Color and weight are some of the factors that can help differentiate between bones and fossils, De Haan said. True fossilization takes several thousand years, he said, and some of Wolgen’s bones could be older than that.
“This part of the state was not glaciated with the Wisconsin glaciation that went through Minnesota and central Iowa,” De Haan said. “So we’ve got bones in these rivers that could be tens of thousands of years old.”
Most of what Wolgen found are probably bison bones, which is not surprising given how long they lived in the region. As Wolgen said, some of what he found could be from 200 years ago or 8,000 years ago; it’s hard for him to say.
The partial skull of a bison was among the heavier of his finds. It’s the top corner of the skull, with the tip of the horn missing.
He found two jaw bones with some teeth still in place. One of them is lighter in color, hinting that its owner was walking around more recently than the other. He believes the older is from a bison but is unsure if the other is from a more recent bison or a cow.
His prize find, however, is something smaller and much more fragile: a 1-foot-long thin, pointed fossil he believes could be the tip of a woolly mammoth’s tusk.

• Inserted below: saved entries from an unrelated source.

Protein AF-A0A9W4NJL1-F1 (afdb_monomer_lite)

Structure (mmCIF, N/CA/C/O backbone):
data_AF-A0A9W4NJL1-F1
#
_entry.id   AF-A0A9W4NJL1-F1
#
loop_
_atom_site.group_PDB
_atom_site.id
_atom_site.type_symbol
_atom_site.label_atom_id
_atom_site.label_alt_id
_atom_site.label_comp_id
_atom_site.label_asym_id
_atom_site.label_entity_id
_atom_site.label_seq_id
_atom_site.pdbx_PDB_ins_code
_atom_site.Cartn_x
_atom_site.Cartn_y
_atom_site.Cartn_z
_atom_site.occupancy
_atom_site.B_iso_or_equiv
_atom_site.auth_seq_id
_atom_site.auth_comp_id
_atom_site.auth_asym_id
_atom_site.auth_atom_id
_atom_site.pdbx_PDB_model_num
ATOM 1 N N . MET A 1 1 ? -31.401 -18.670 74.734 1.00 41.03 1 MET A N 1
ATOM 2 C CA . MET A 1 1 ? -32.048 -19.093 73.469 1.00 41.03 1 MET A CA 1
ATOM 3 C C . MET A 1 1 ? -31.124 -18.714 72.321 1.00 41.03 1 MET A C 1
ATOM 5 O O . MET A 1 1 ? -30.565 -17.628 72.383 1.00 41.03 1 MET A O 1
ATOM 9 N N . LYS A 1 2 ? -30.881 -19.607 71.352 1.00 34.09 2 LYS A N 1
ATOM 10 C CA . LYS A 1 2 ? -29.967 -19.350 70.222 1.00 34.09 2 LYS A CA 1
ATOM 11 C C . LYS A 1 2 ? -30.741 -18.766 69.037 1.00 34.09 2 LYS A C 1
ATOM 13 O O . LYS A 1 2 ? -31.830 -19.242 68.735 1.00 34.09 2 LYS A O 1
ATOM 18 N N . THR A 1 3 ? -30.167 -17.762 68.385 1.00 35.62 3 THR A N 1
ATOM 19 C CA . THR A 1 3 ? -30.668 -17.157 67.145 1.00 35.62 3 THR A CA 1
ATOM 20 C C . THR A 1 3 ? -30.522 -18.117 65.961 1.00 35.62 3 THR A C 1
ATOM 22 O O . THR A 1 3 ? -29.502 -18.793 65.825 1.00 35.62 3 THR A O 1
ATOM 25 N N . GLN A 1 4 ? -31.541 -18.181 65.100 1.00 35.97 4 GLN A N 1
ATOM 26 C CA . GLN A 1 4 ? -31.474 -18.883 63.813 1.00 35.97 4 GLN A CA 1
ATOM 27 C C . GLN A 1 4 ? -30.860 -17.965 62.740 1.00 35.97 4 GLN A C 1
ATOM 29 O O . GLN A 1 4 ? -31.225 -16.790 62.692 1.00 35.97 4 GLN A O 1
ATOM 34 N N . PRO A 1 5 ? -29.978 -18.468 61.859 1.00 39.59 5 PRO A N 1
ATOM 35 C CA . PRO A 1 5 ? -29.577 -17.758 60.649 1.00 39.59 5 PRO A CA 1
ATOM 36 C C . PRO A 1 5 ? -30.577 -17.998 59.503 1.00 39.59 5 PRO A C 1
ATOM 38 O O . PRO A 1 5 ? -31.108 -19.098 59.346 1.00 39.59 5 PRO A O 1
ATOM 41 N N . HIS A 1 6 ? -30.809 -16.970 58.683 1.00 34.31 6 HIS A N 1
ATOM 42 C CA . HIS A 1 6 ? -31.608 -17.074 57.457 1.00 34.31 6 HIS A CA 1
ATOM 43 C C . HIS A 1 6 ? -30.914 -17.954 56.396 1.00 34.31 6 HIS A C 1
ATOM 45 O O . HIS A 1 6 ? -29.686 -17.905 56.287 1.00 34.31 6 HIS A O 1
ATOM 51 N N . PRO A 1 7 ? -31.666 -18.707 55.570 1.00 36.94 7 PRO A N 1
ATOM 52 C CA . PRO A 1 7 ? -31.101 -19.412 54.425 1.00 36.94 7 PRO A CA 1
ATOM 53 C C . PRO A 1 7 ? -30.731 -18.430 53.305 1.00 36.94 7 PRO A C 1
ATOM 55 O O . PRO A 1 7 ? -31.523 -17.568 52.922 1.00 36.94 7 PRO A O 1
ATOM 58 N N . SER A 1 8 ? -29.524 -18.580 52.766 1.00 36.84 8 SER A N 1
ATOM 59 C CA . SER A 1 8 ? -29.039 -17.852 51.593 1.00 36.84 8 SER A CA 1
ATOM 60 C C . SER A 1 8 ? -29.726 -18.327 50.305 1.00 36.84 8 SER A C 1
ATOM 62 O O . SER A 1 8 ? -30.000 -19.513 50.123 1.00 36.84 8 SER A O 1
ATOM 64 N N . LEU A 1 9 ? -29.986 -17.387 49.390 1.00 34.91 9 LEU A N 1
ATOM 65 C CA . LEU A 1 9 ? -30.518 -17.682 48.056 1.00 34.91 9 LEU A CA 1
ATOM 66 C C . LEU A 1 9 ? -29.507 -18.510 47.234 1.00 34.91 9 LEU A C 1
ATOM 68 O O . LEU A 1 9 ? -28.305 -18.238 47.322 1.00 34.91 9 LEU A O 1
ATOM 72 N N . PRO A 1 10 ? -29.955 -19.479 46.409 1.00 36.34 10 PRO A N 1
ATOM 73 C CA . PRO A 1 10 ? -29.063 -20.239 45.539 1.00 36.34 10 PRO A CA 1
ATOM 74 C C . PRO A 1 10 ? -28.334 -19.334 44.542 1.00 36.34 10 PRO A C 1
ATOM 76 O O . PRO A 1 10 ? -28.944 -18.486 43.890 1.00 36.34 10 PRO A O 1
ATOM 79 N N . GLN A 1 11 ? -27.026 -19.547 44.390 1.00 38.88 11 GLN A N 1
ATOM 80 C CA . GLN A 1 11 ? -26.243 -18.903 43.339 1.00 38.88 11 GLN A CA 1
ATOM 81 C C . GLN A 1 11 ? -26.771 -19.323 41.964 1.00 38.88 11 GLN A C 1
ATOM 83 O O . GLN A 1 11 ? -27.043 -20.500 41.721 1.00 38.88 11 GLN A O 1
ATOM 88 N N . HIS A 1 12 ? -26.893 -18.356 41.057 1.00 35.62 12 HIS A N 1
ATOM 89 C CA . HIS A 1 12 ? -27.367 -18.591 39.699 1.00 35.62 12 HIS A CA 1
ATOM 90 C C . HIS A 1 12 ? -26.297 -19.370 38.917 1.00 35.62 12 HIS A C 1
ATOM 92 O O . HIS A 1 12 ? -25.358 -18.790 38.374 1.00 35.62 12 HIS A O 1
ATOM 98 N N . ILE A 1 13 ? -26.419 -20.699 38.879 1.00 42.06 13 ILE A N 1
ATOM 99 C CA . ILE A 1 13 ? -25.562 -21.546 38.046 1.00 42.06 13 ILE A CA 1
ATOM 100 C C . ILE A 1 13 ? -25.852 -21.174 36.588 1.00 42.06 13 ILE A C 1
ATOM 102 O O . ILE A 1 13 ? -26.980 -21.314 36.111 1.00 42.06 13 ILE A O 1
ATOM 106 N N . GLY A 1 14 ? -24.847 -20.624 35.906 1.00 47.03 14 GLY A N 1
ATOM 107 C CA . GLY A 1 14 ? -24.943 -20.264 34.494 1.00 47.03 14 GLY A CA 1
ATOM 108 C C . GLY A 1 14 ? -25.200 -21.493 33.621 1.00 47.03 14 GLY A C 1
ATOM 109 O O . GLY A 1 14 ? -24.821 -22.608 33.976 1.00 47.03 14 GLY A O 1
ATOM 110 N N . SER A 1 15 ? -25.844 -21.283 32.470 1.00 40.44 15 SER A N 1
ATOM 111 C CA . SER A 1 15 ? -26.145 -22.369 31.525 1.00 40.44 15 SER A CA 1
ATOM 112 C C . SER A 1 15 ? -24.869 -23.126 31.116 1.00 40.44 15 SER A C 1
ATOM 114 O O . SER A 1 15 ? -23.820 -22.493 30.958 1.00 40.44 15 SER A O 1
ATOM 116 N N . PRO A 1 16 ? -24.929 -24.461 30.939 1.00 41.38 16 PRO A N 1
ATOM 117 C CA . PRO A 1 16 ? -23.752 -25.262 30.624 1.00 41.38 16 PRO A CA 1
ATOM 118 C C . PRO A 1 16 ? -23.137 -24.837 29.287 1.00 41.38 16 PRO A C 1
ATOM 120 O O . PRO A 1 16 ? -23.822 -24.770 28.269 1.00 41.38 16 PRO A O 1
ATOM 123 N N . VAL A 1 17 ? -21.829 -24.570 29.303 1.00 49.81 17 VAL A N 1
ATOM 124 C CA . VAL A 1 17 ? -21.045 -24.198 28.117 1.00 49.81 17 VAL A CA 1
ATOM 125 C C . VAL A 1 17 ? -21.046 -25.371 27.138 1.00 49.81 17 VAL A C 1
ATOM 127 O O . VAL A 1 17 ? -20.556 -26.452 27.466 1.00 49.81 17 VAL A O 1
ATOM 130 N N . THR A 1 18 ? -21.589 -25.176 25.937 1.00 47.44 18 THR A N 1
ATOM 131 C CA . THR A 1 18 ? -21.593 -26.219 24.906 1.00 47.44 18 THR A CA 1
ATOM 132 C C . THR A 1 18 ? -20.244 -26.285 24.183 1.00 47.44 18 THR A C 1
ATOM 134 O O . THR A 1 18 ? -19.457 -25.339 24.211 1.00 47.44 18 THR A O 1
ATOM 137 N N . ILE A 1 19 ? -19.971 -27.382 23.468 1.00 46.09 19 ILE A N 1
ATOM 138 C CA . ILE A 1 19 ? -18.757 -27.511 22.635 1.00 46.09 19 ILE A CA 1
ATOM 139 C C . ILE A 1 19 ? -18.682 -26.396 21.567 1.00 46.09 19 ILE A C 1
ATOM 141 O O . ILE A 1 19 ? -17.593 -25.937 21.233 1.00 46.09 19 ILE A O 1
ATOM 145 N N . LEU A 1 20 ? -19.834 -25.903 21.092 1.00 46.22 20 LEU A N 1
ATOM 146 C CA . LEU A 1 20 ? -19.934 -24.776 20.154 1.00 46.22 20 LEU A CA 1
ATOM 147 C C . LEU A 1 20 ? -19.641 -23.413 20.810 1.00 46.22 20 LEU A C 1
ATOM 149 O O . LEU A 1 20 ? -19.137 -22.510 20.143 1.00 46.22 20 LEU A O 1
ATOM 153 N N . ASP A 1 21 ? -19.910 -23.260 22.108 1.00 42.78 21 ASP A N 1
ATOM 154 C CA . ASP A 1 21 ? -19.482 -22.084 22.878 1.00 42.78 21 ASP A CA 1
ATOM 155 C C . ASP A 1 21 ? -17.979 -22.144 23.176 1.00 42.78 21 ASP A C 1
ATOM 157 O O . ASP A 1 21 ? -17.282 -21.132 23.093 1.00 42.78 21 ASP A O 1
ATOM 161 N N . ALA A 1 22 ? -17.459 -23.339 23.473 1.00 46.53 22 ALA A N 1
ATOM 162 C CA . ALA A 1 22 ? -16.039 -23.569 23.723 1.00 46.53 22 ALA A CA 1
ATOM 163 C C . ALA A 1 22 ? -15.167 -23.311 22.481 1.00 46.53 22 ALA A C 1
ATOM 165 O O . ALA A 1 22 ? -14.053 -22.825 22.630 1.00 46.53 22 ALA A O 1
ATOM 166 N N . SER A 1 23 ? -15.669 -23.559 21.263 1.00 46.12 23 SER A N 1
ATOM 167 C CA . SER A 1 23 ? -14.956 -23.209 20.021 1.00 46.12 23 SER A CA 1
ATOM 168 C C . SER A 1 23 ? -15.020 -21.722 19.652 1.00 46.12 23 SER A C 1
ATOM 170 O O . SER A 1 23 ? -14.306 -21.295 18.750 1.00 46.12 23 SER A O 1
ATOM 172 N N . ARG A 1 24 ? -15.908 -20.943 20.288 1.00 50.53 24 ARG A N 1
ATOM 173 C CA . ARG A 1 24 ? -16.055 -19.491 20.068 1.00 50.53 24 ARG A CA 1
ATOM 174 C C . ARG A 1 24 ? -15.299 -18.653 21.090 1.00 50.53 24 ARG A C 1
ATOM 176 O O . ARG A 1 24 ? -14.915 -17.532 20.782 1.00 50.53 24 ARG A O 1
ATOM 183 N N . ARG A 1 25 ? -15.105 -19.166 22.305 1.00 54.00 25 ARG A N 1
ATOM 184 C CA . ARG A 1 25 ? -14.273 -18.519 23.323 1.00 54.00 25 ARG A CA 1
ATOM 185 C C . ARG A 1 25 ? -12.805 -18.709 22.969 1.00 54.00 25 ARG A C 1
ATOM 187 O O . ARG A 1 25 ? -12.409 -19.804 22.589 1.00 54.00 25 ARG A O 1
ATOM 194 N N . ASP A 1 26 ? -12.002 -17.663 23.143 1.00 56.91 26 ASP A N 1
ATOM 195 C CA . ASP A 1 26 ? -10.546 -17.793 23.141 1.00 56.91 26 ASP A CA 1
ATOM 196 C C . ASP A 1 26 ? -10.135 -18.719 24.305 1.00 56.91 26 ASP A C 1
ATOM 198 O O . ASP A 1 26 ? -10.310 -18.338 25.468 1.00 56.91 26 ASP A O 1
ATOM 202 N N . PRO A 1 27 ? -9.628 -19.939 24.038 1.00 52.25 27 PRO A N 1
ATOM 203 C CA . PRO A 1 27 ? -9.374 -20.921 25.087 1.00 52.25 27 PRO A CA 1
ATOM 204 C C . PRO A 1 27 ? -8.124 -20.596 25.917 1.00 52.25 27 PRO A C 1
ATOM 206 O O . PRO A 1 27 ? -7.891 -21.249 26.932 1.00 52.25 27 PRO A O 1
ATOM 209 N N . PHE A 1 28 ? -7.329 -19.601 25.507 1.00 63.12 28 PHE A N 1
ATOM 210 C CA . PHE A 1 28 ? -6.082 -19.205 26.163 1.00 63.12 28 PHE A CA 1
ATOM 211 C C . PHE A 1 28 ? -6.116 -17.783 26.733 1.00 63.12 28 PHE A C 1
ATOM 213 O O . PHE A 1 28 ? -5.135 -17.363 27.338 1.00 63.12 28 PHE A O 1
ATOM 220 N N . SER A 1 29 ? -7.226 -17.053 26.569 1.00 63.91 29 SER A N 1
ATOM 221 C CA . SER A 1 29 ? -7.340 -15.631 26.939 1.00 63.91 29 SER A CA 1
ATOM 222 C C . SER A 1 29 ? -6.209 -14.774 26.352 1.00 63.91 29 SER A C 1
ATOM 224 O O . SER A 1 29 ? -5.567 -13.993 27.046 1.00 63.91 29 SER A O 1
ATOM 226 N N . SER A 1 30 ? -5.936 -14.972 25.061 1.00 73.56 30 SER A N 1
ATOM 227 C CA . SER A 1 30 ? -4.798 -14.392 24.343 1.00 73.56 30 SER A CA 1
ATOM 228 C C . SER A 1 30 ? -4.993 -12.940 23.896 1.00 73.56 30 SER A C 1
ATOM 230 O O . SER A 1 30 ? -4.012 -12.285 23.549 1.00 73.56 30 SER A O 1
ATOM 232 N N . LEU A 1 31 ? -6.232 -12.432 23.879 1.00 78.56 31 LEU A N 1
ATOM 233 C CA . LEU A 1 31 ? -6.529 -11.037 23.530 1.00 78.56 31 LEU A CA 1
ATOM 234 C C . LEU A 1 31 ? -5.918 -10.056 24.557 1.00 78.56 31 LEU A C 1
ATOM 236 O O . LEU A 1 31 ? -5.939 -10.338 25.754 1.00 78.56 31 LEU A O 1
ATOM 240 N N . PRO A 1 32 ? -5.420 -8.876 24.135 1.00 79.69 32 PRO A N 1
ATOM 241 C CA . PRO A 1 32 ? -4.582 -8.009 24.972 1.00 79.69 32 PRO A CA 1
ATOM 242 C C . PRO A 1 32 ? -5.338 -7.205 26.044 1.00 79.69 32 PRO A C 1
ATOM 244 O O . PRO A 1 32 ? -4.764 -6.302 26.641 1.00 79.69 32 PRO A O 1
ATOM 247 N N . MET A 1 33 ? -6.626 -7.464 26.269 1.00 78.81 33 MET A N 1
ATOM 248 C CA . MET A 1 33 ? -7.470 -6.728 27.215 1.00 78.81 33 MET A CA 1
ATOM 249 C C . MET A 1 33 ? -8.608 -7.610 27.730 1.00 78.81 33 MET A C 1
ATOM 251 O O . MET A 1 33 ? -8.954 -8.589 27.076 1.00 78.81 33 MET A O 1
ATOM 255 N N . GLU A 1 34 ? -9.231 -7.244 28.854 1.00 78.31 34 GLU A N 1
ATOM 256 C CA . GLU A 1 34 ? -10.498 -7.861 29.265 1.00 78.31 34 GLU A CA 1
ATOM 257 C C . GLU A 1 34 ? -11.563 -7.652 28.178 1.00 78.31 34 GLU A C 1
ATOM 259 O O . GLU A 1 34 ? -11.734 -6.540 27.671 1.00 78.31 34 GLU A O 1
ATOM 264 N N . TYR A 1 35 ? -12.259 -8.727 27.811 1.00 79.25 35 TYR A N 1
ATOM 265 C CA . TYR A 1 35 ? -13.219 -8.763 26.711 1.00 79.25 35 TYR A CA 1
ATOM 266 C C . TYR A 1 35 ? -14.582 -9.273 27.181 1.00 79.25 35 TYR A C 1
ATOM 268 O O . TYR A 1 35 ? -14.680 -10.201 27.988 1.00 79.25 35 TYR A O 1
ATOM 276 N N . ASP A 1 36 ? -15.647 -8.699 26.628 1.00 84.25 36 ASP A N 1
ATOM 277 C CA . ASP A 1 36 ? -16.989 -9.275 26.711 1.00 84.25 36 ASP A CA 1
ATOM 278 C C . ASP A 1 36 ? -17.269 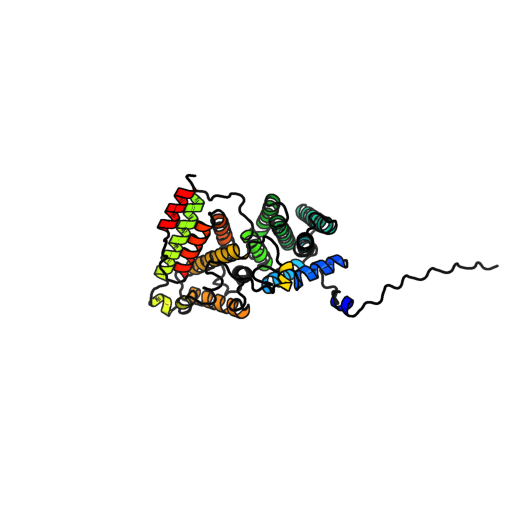-10.235 25.528 1.00 84.25 36 ASP A C 1
ATOM 280 O O . ASP A 1 36 ? -16.442 -10.433 24.634 1.00 84.25 36 ASP A O 1
ATOM 284 N N . SER A 1 37 ? -18.438 -10.885 25.514 1.00 84.31 37 SER A N 1
ATOM 285 C CA . SER A 1 37 ? -18.825 -11.797 24.423 1.00 84.31 37 SER A CA 1
ATOM 286 C C . SER A 1 37 ? -18.929 -11.113 23.055 1.00 84.31 37 SER A C 1
ATOM 288 O O . SER A 1 37 ? -18.796 -11.776 22.028 1.00 84.31 37 SER A O 1
ATOM 290 N N . THR A 1 38 ? -19.173 -9.805 23.046 1.00 87.31 38 THR A N 1
ATOM 291 C CA . THR A 1 38 ? -19.294 -8.963 21.852 1.00 87.31 38 THR A CA 1
ATOM 292 C C . THR A 1 38 ? -17.912 -8.670 21.281 1.00 87.31 38 THR A C 1
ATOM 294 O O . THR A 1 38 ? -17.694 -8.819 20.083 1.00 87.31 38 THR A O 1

It is a rough guess, he admitted, but is the best guess he and De Haan could make.
“That is something you do not see a lot of in this part of Iowa,” Wolgen said.
Mammoths are thought to have gone extinct in North America around 10,000 years ago.
Some of the finds are able to tell him a bit of a story, such as what appears to be a rather complete coyote skull. Although some of its front teeth are gone, one of its canine teeth is broken.
“It’s not a fossil, but it could be 10, 15, 20 years old,” he said. “It’s got a tooth fragment here, and based on its appearance, you can tell this animal lived with a broken tooth.”
The tooth, rather than bearing sharp break marks, appeared to have healed somewhat and been rounded off over the course of the animal’s life.
“This thing probably gnawed around that for a long time before it died,” Wolgen said. “I found that and thought it was an interesting find, so I kept that.”
This was the first time Wolgen has found fossils, but it’s a subject that’s always interested him. He hopes to use these as classroom visual aids as he’s working toward a major in secondary education in biology and earth science.
What really stunned Wolgen was how accessible these were. When people think of fossils, mental images of them tucked away in the rock walls of some far-off canyon wall come to mind. The sand of an Iowa creek? Not so much.
“They were just sitting on the shore, so I thought this could be something really cool, a fun project for me,” Wolgen said. “It’s really cool because I think a lot of people tend to think that Iowa doesn’t have many cool things in it, but it all lies beneath the soil there, and when it’s revealed, we can see this is a cool part of the world, geologically speaking.”
He’s thankful the water level was low enough and the water clear enough that he could spot so many fossils and bones.
“A lot of these were just under the surface and with it being so shallow, you could just walk along the bank and you could see little remnants of bones poking up out of the soil. That’s when you get on your hands and knees and dig down and pull them out,” Wolgen said. “A lot of these were submerged and you would probably not have been able to find these if the water was much higher.”
These discoveries go to show the long story that N’West Iowa has to tell, De Haan said. They also act as a reminder that God has been at work in this area for a very long time.
“We sometimes think the place where we live isn’t all that exciting,” he said, “but it turns out there are some really interesting things around as long as you keep your eyes open and are attentive to your surroundings.”